Abstract :
In our previous work, illumination invariant object
recognition was achieved by normalizing the three color bands.We
further employed the compressed histogram of the chromaticity to
arrive at a valuable representation of an object which can facilitate
high retrieval accuracy. The first shortcoming of this method
lies in the usage of a uniform quantization scheme in obtaining the
chromaticity, which is not in agreement with the perception of the
human vision system. In this paper, we develop an approach using
the CIE UCS transform to circumvent this problem. Second, instead
of using uncompressed images to achieve the illumination invariant
indexing and retrieval, we carry out our indexing process
directly in the DCT domain by using several coefficients from each
macro-block.
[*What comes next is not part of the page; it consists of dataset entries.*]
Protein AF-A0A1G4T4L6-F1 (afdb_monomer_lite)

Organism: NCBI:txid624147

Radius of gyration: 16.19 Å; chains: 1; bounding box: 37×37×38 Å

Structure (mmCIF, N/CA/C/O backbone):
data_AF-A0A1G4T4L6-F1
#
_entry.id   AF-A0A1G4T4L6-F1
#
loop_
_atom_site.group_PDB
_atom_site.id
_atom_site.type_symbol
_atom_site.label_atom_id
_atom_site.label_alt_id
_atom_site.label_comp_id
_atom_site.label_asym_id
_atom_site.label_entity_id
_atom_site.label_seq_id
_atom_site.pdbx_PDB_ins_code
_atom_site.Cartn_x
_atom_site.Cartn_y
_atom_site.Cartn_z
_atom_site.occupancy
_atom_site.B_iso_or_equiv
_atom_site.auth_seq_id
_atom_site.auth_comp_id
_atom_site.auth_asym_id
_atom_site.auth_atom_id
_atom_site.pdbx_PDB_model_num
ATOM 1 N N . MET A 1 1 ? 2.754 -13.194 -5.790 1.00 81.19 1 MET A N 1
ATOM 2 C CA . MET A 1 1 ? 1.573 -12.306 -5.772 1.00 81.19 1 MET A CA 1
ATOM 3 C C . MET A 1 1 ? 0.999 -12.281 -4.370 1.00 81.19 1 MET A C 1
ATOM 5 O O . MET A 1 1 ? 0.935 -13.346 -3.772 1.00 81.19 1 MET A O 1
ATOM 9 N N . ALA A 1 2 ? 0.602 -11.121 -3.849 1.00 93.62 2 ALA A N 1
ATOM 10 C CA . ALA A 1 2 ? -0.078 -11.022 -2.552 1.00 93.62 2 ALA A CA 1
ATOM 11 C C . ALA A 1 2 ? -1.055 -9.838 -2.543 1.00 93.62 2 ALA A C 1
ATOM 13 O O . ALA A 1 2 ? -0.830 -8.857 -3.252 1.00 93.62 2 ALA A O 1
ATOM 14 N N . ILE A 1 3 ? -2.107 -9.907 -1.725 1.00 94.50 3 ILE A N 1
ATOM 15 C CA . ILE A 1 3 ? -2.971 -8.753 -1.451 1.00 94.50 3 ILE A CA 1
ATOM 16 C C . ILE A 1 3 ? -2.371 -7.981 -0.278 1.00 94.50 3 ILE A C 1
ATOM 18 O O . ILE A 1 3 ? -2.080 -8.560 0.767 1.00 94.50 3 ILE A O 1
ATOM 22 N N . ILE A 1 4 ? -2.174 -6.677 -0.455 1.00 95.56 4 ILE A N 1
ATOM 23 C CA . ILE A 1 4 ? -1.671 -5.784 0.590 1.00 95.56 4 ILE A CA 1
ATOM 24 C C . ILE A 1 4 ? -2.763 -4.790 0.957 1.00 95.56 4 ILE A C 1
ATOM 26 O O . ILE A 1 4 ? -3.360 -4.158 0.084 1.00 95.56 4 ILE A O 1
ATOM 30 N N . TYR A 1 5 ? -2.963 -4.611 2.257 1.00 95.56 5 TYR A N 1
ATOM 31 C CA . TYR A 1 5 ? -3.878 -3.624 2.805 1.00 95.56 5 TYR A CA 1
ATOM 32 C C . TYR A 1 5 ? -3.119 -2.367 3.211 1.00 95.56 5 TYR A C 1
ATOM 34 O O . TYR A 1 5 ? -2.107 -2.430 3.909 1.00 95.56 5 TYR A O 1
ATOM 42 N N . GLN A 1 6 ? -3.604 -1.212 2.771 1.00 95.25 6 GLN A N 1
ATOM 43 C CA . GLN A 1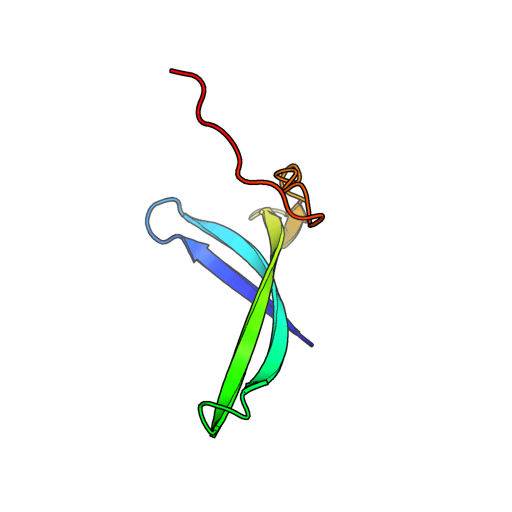 6 ? -3.041 0.077 3.139 1.00 95.25 6 GLN A CA 1
ATOM 44 C C . GLN A 1 6 ? -4.132 0.982 3.694 1.00 95.25 6 GLN A C 1
ATOM 46 O O . GLN A 1 6 ? -5.073 1.351 2.995 1.00 95.25 6 GLN A O 1
ATOM 51 N N . THR A 1 7 ? -3.976 1.359 4.960 1.00 95.50 7 THR A N 1
ATOM 52 C CA . THR A 1 7 ? -4.901 2.256 5.652 1.00 95.50 7 THR A CA 1
ATOM 53 C C . THR A 1 7 ? -4.428 3.696 5.533 1.00 95.50 7 THR A C 1
ATOM 55 O O . THR A 1 7 ? -3.320 4.046 5.948 1.00 95.50 7 THR A O 1
ATOM 58 N N . ASN A 1 8 ? -5.280 4.557 4.983 1.00 93.81 8 ASN A N 1
ATOM 59 C CA . ASN A 1 8 ? -5.071 5.994 5.009 1.00 93.81 8 ASN A CA 1
ATOM 60 C 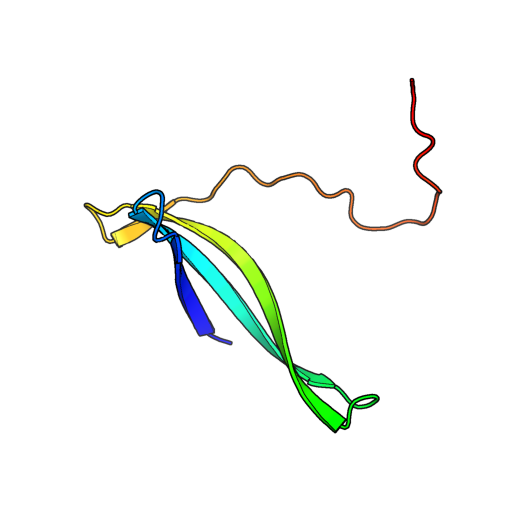C . ASN A 1 8 ? -5.334 6.510 6.429 1.00 93.81 8 ASN A C 1
ATOM 62 O O . ASN A 1 8 ? -6.477 6.570 6.874 1.00 93.81 8 ASN A O 1
ATOM 66 N N . LYS A 1 9 ? -4.273 6.921 7.129 1.00 94.38 9 LYS A N 1
ATOM 67 C CA . LYS A 1 9 ? -4.345 7.372 8.529 1.00 94.38 9 LYS A CA 1
ATOM 68 C C . LYS A 1 9 ? -5.194 8.630 8.740 1.00 94.38 9 LYS A C 1
ATOM 70 O O . LYS A 1 9 ? -5.666 8.844 9.846 1.00 94.38 9 LYS A O 1
ATOM 75 N N . LYS A 1 10 ? -5.386 9.460 7.707 1.00 95.75 10 LYS A N 1
ATOM 76 C CA . LYS A 1 10 ? -6.192 10.688 7.807 1.00 95.75 10 LYS A CA 1
ATOM 77 C C . LYS A 1 10 ? -7.689 10.401 7.735 1.00 95.75 10 LYS A C 1
ATOM 79 O O . LYS A 1 10 ? -8.463 11.042 8.427 1.00 95.75 10 LYS A O 1
ATOM 84 N N . THR A 1 11 ? -8.091 9.466 6.874 1.00 93.38 11 THR A N 1
ATOM 85 C CA . THR A 1 11 ? -9.510 9.164 6.616 1.00 93.38 11 THR A CA 1
ATOM 86 C C . THR A 1 11 ? -9.986 7.866 7.267 1.00 93.38 11 THR A C 1
ATOM 88 O O . THR A 1 11 ? -11.176 7.577 7.237 1.00 93.38 11 THR A O 1
ATOM 91 N N . GLY A 1 12 ? -9.071 7.054 7.803 1.00 93.69 12 GLY A N 1
ATOM 92 C CA . GLY A 1 12 ? -9.358 5.722 8.343 1.00 93.69 12 GLY A CA 1
ATOM 93 C C . GLY A 1 12 ? -9.700 4.673 7.280 1.00 93.69 12 GLY A C 1
ATOM 94 O O . GLY A 1 12 ? -10.075 3.557 7.617 1.00 93.69 12 GLY A O 1
ATOM 95 N N . ILE A 1 13 ? -9.592 5.005 5.990 1.00 93.69 13 ILE A N 1
ATOM 96 C CA . ILE A 1 13 ? -10.004 4.115 4.902 1.00 93.69 13 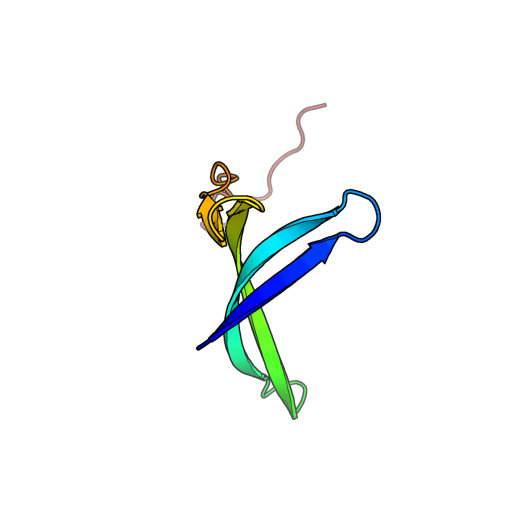ILE A CA 1
ATOM 97 C C . ILE A 1 13 ? -8.899 3.111 4.582 1.00 93.69 13 ILE A C 1
ATOM 99 O O . ILE A 1 13 ? -7.788 3.515 4.234 1.00 93.69 13 ILE A O 1
ATOM 103 N N . THR A 1 14 ? -9.222 1.820 4.609 1.00 96.44 14 THR A N 1
ATOM 104 C CA . THR A 1 14 ? -8.328 0.751 4.155 1.00 96.44 14 THR A CA 1
ATOM 105 C C . THR A 1 14 ? -8.586 0.405 2.695 1.00 96.44 14 THR A C 1
ATOM 107 O O . THR A 1 14 ? -9.722 0.185 2.284 1.00 96.44 14 THR A O 1
ATOM 110 N N . TYR A 1 15 ? -7.518 0.347 1.907 1.00 95.38 15 TYR A N 1
ATOM 111 C CA . TYR A 1 15 ? -7.535 -0.056 0.505 1.00 95.38 15 TYR A CA 1
ATOM 112 C C . TYR A 1 15 ? -6.783 -1.366 0.316 1.00 95.38 15 TYR A C 1
ATOM 114 O O . TYR A 1 15 ? -5.752 -1.585 0.953 1.00 95.38 15 TYR A O 1
ATOM 122 N N . ALA A 1 16 ? -7.285 -2.209 -0.579 1.00 95.44 16 ALA A N 1
ATOM 123 C CA . ALA A 1 16 ? -6.662 -3.462 -0.969 1.00 95.44 16 ALA A CA 1
ATOM 124 C C . ALA A 1 16 ? -5.976 -3.315 -2.332 1.00 95.44 16 ALA A C 1
ATOM 126 O O . ALA A 1 16 ? -6.577 -2.849 -3.306 1.00 95.44 16 ALA A O 1
ATOM 127 N N . TYR A 1 17 ? -4.720 -3.746 -2.403 1.00 95.19 17 TYR A N 1
ATOM 128 C CA . TYR A 1 17 ? -3.903 -3.713 -3.610 1.00 95.19 17 TYR A CA 1
ATOM 129 C C . TYR A 1 17 ? -3.410 -5.110 -3.966 1.00 95.19 17 TYR A C 1
ATOM 131 O O . TYR A 1 17 ? -2.919 -5.829 -3.097 1.00 95.19 17 TYR A O 1
ATOM 139 N N . ASN A 1 18 ? -3.462 -5.461 -5.249 1.00 93.81 18 ASN A N 1
ATOM 140 C CA . ASN A 1 18 ? -2.735 -6.606 -5.779 1.00 93.81 18 ASN A CA 1
ATOM 141 C C . ASN A 1 18 ? -1.264 -6.206 -5.935 1.00 93.81 18 ASN A C 1
ATOM 143 O O . ASN A 1 18 ? -0.968 -5.193 -6.574 1.00 93.81 18 ASN A O 1
ATOM 147 N N . ASN A 1 19 ? -0.360 -6.965 -5.320 1.00 95.62 19 ASN A N 1
ATOM 148 C CA . ASN A 1 19 ? 1.072 -6.712 -5.328 1.00 95.62 19 ASN A CA 1
ATOM 149 C C . ASN A 1 19 ? 1.814 -7.738 -6.193 1.00 95.62 19 ASN A C 1
ATOM 151 O O . ASN A 1 19 ? 1.910 -8.925 -5.851 1.00 95.62 19 ASN A O 1
ATOM 155 N N . GLU A 1 20 ? 2.402 -7.219 -7.265 1.00 95.12 20 GLU A N 1
ATOM 156 C CA . GLU A 1 20 ? 3.198 -7.915 -8.274 1.00 95.12 20 GLU A CA 1
ATOM 157 C C . GLU A 1 20 ? 4.684 -7.582 -8.076 1.00 95.12 20 GLU A C 1
ATOM 159 O O . GLU A 1 20 ? 5.147 -6.547 -8.567 1.00 95.12 20 GLU A O 1
ATOM 164 N N . PRO A 1 21 ? 5.449 -8.391 -7.316 1.00 94.06 21 PRO A N 1
ATOM 165 C CA . PRO A 1 21 ? 6.886 -8.190 -7.184 1.00 94.06 21 PRO A CA 1
ATOM 166 C C . PRO A 1 21 ? 7.608 -8.557 -8.486 1.00 94.06 21 PRO A C 1
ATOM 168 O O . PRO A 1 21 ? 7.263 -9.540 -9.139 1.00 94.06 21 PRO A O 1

Third, in light of the special properties of the normalized
chromaticity histogram frames, the foundation of the ensuing
low-pass filtering, an additional step is inserted to render this
frame smoother thus resulting in a better data reduction. Fourth,
in order to facilitate efficient retrieval during data query phase,
which is of utmost importance in digital libraries, the 36-dimensional
model vectors as the indices of model images in digital libraries
are clustered by use of vector quantization techniques. This
clustering strategy reduces the searching space by order of magnitude.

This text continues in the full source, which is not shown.